Didier Perrin entouré de ses élèves manipule les cadres qui serviront à récolter le miel. Photo : Romain

« C’est un projet magnifique », s’enthousiasme Didier Perrin. Un projet qui l’emballe d’autant plus que ce professeur est également un apiculteur passionné. Nous le retrouvons dans la partie « établis » de l’atelier de menuiserie, un espace vaste et lumineux où dominent l’odeur et la couleur du bois. Mais quel bois au juste ? « Du résineux, plus précisément du douglas », nous indique Didier. On utilise cette essence pour ses propriétés de résistance à l’humidité, dont les abeilles ont horreur. Sur l’établis trônent tous les éléments d’une ruche prête à être assemblée: corps, plancher grillagé, cadres et crémaillères, planche d’envol, et toit métallique. Ce projet du lycée Bonaparte est soutenu par deux partenaires  : le Rotary Club d’Autun offre deux ruches et la scierie locale met à disposition des chutes de bois, une solution peu onéreuse qui a l’avantage de s’inscrire dans l’économie circulaire.

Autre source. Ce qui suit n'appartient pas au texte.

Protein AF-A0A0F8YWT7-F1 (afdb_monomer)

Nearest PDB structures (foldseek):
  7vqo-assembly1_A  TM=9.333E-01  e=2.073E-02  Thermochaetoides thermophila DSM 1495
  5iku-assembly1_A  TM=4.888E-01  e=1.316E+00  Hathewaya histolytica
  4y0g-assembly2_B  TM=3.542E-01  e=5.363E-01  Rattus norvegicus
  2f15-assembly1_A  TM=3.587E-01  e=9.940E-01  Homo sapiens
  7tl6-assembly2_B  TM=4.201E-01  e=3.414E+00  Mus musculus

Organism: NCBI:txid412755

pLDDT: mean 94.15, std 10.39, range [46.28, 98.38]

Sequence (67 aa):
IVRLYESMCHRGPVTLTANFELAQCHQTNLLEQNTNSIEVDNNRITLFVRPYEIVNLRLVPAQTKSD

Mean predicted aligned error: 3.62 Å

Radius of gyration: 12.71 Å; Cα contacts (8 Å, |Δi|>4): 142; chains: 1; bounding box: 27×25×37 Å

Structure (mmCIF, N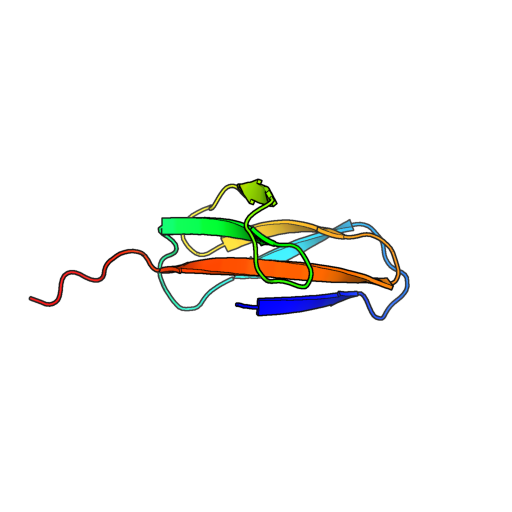/CA/C/O backbone):
data_AF-A0A0F8YWT7-F1
#
_entry.id   AF-A0A0F8YWT7-F1
#
loop_
_atom_site.group_PDB
_atom_site.id
_atom_site.type_symbol
_atom_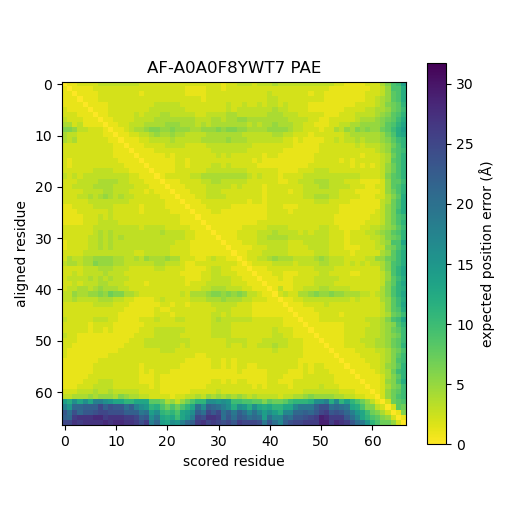site.label_atom_id
_atom_site.label_alt_id
_atom_site.label_comp_id
_atom_site.label_asym_id
_atom_site.label_entity_id
_atom_site.label_seq_id
_atom_site.pdbx_PDB_ins_code
_atom_site.Cartn_x
_atom_site.Cartn_y
_atom_site.Cartn_z
_atom_site.occupancy
_atom_site.B_iso_or_equiv
_atom_site.auth_seq_id
_atom_site.auth_comp_id
_atom_site.auth_asym_id
_atom_site.auth_atom_id
_atom_site.pdbx_PDB_model_num
ATOM 1 N N . ILE A 1 1 ? 3.473 5.301 7.055 1.00 96.62 1 ILE A N 1
ATOM 2 C CA . ILE A 1 1 ? 3.809 5.024 5.636 1.00 96.62 1 ILE A CA 1
ATOM 3 C C . ILE A 1 1 ? 4.354 3.608 5.551 1.00 96.62 1 ILE A C 1
ATOM 5 O O . ILE A 1 1 ? 5.047 3.199 6.473 1.00 96.62 1 ILE A O 1
ATOM 9 N N . VAL A 1 2 ? 4.018 2.866 4.499 1.00 97.06 2 VAL A N 1
ATOM 10 C CA . VAL A 1 2 ? 4.545 1.525 4.214 1.00 97.06 2 VAL A CA 1
ATOM 11 C C . VAL A 1 2 ? 5.215 1.565 2.845 1.00 97.06 2 VAL A C 1
ATOM 13 O O . VAL A 1 2 ? 4.638 2.094 1.898 1.00 97.06 2 VAL A O 1
ATOM 16 N N . ARG A 1 3 ? 6.431 1.029 2.737 1.00 97.56 3 ARG A N 1
ATOM 17 C CA . ARG A 1 3 ? 7.182 0.941 1.481 1.00 97.56 3 ARG A CA 1
ATOM 18 C C . ARG A 1 3 ? 7.426 -0.529 1.163 1.00 97.56 3 ARG A C 1
ATOM 20 O O . ARG A 1 3 ? 8.000 -1.244 1.979 1.00 97.56 3 ARG A O 1
ATOM 27 N N . LEU A 1 4 ? 6.952 -0.962 0.004 1.00 96.69 4 LEU A N 1
ATOM 28 C CA . LEU A 1 4 ? 7.076 -2.325 -0.502 1.00 96.69 4 LEU A CA 1
ATOM 29 C C . LEU A 1 4 ? 8.062 -2.333 -1.670 1.00 96.69 4 LEU A C 1
ATOM 31 O O . LEU A 1 4 ? 8.156 -1.350 -2.405 1.00 96.69 4 LEU A O 1
ATOM 35 N N . TYR A 1 5 ? 8.766 -3.445 -1.847 1.00 97.44 5 TYR A N 1
ATOM 36 C CA . TYR A 1 5 ? 9.646 -3.676 -2.986 1.00 97.44 5 TYR A CA 1
ATOM 37 C C . TYR A 1 5 ? 9.384 -5.068 -3.555 1.00 97.44 5 TYR A C 1
ATOM 39 O O . TYR A 1 5 ? 9.373 -6.050 -2.813 1.00 97.44 5 TYR A O 1
ATOM 47 N N . GLU A 1 6 ? 9.159 -5.144 -4.864 1.00 97.56 6 GLU A N 1
ATOM 48 C CA . GLU A 1 6 ? 9.076 -6.409 -5.590 1.00 97.56 6 GLU A CA 1
ATOM 49 C C . GLU A 1 6 ? 10.501 -6.918 -5.865 1.00 97.56 6 GLU A C 1
ATOM 51 O O . GLU A 1 6 ? 11.242 -6.304 -6.620 1.00 97.56 6 GLU A O 1
ATOM 56 N N . SER A 1 7 ? 10.924 -8.012 -5.230 1.00 97.12 7 SER A N 1
ATOM 57 C CA . SER A 1 7 ? 12.320 -8.474 -5.301 1.00 97.12 7 SER A CA 1
ATOM 58 C C . SER A 1 7 ? 12.567 -9.638 -6.262 1.00 97.12 7 SER A C 1
ATOM 60 O O . SER A 1 7 ? 13.709 -10.069 -6.403 1.00 97.12 7 SER A O 1
ATOM 62 N N . MET A 1 8 ? 11.527 -10.181 -6.895 1.00 96.75 8 MET A N 1
ATOM 63 C CA . MET A 1 8 ? 11.572 -11.455 -7.619 1.00 96.75 8 MET A CA 1
ATOM 64 C C . MET A 1 8 ? 11.399 -11.303 -9.136 1.00 96.75 8 MET A C 1
ATOM 66 O O . MET A 1 8 ? 11.281 -12.307 -9.832 1.00 96.75 8 MET A O 1
ATOM 70 N N . CYS A 1 9 ? 11.432 -10.078 -9.672 1.00 97.00 9 CYS A N 1
ATOM 71 C CA . CYS A 1 9 ? 11.193 -9.788 -11.091 1.00 97.00 9 CYS A CA 1
ATOM 72 C C . CYS A 1 9 ? 9.791 -10.214 -11.562 1.00 97.00 9 CYS A C 1
ATOM 74 O O . CYS A 1 9 ? 9.573 -10.554 -12.727 1.00 97.00 9 CYS A O 1
ATOM 76 N N . HIS A 1 10 ? 8.821 -10.234 -10.652 1.00 95.81 10 HIS A N 1
ATOM 77 C CA . HIS A 1 10 ? 7.463 -10.655 -10.950 1.00 95.81 10 HIS A CA 1
ATOM 78 C C . HIS A 1 10 ? 6.541 -9.469 -11.223 1.00 95.81 10 HIS A C 1
ATOM 80 O O . HIS A 1 10 ? 6.733 -8.343 -10.770 1.00 95.81 10 HIS A O 1
ATOM 86 N N . ARG A 1 11 ? 5.498 -9.752 -12.002 1.00 97.62 11 ARG A N 1
ATOM 87 C CA . ARG A 1 11 ? 4.417 -8.823 -12.305 1.00 97.62 11 ARG A CA 1
ATOM 88 C C . ARG A 1 11 ? 3.110 -9.454 -11.871 1.00 97.62 11 ARG A C 1
ATOM 90 O O . ARG A 1 11 ? 2.834 -10.588 -12.255 1.00 97.62 11 ARG A O 1
ATOM 97 N N . GLY A 1 12 ? 2.276 -8.710 -11.161 1.00 97.12 12 GLY A N 1
ATOM 98 C CA . GLY A 1 12 ? 0.960 -9.225 -10.814 1.00 97.12 12 GLY A CA 1
ATOM 99 C C . GLY A 1 12 ? 0.267 -8.476 -9.691 1.00 97.12 12 GLY A C 1
ATOM 100 O O . GLY A 1 12 ? 0.828 -7.532 -9.129 1.00 97.12 12 GLY A O 1
ATOM 101 N N . PRO A 1 13 ? -0.966 -8.896 -9.369 1.00 97.06 13 PRO A N 1
ATOM 102 C CA . PRO A 1 13 ? -1.665 -8.410 -8.198 1.00 97.06 13 PRO A CA 1
ATOM 103 C C . PRO A 1 13 ? -0.983 -8.922 -6.924 1.00 97.06 13 PRO A C 1
ATOM 105 O O . PRO A 1 13 ? -0.598 -10.087 -6.830 1.00 97.06 13 PRO A O 1
ATOM 108 N N . VAL A 1 14 ? -0.882 -8.054 -5.926 1.00 96.31 14 VAL A N 1
ATOM 109 C CA . VAL A 1 14 ? -0.493 -8.393 -4.558 1.00 96.31 14 VAL A CA 1
ATOM 110 C C . VAL A 1 14 ? -1.509 -7.799 -3.595 1.00 96.31 14 VAL A C 1
ATOM 112 O O . VAL A 1 14 ? -2.035 -6.707 -3.825 1.00 96.31 14 VAL A O 1
ATOM 115 N N . THR A 1 15 ? -1.772 -8.516 -2.508 1.00 97.62 15 THR A N 1
ATOM 116 C CA . THR A 1 15 ? -2.700 -8.079 -1.467 1.00 97.62 15 THR A CA 1
ATOM 117 C C . THR A 1 15 ? -1.931 -7.801 -0.187 1.00 97.62 15 THR A C 1
ATOM 119 O O . THR A 1 15 ? -1.246 -8.676 0.341 1.00 97.62 15 THR A O 1
ATOM 122 N N . LEU A 1 16 ? -2.073 -6.585 0.333 1.00 97.69 16 LEU A N 1
ATOM 123 C CA . LEU A 1 16 ? -1.601 -6.222 1.665 1.00 97.69 16 LEU A CA 1
ATOM 124 C C . LEU A 1 16 ? -2.795 -6.277 2.619 1.00 97.69 16 LEU A C 1
ATOM 126 O O . LEU A 1 16 ? -3.817 -5.649 2.359 1.00 97.69 16 LEU A O 1
ATOM 130 N N . THR A 1 17 ? -2.656 -7.015 3.720 1.00 97.94 17 THR A N 1
ATOM 131 C CA . THR A 1 17 ? -3.651 -7.063 4.802 1.00 97.94 17 THR A CA 1
ATOM 132 C C . THR A 1 17 ? -3.082 -6.351 6.025 1.00 97.94 17 THR A C 1
ATOM 134 O O . THR A 1 17 ? -2.042 -6.757 6.541 1.00 97.94 17 THR A O 1
ATOM 137 N N . ALA A 1 18 ? -3.745 -5.295 6.490 1.00 96.75 18 ALA A N 1
ATOM 138 C CA . ALA A 1 18 ? -3.421 -4.623 7.744 1.00 96.75 18 ALA A CA 1
ATOM 139 C C . ALA A 1 18 ? -4.055 -5.368 8.932 1.00 96.75 18 ALA A C 1
ATOM 141 O O . ALA A 1 18 ? -5.116 -5.971 8.797 1.00 96.75 18 ALA A O 1
ATOM 142 N N . ASN A 1 19 ? -3.444 -5.314 10.120 1.00 95.56 19 ASN A N 1
ATOM 143 C CA . ASN A 1 19 ? -4.051 -5.892 11.333 1.00 95.56 19 ASN A CA 1
ATOM 144 C C . ASN A 1 19 ? -5.053 -4.946 12.030 1.00 95.56 19 ASN A C 1
ATOM 146 O O . ASN A 1 19 ? -5.514 -5.247 13.126 1.00 95.56 19 ASN A O 1
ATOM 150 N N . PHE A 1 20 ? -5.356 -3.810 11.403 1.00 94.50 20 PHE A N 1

Mathéo Esteves et Théo Le Rolland, tous deux élèves en bac pro menuiserie sont très fiers de ce projet. « Cela nous apporte à la fois des connaissances techniques mais aussi sur la biologie et le vivant ». Débutée en janvier dernier, la construction des ruches a avancé très vite et tous, élèves et professeurs, ont hâte de voir arriver les abeilles.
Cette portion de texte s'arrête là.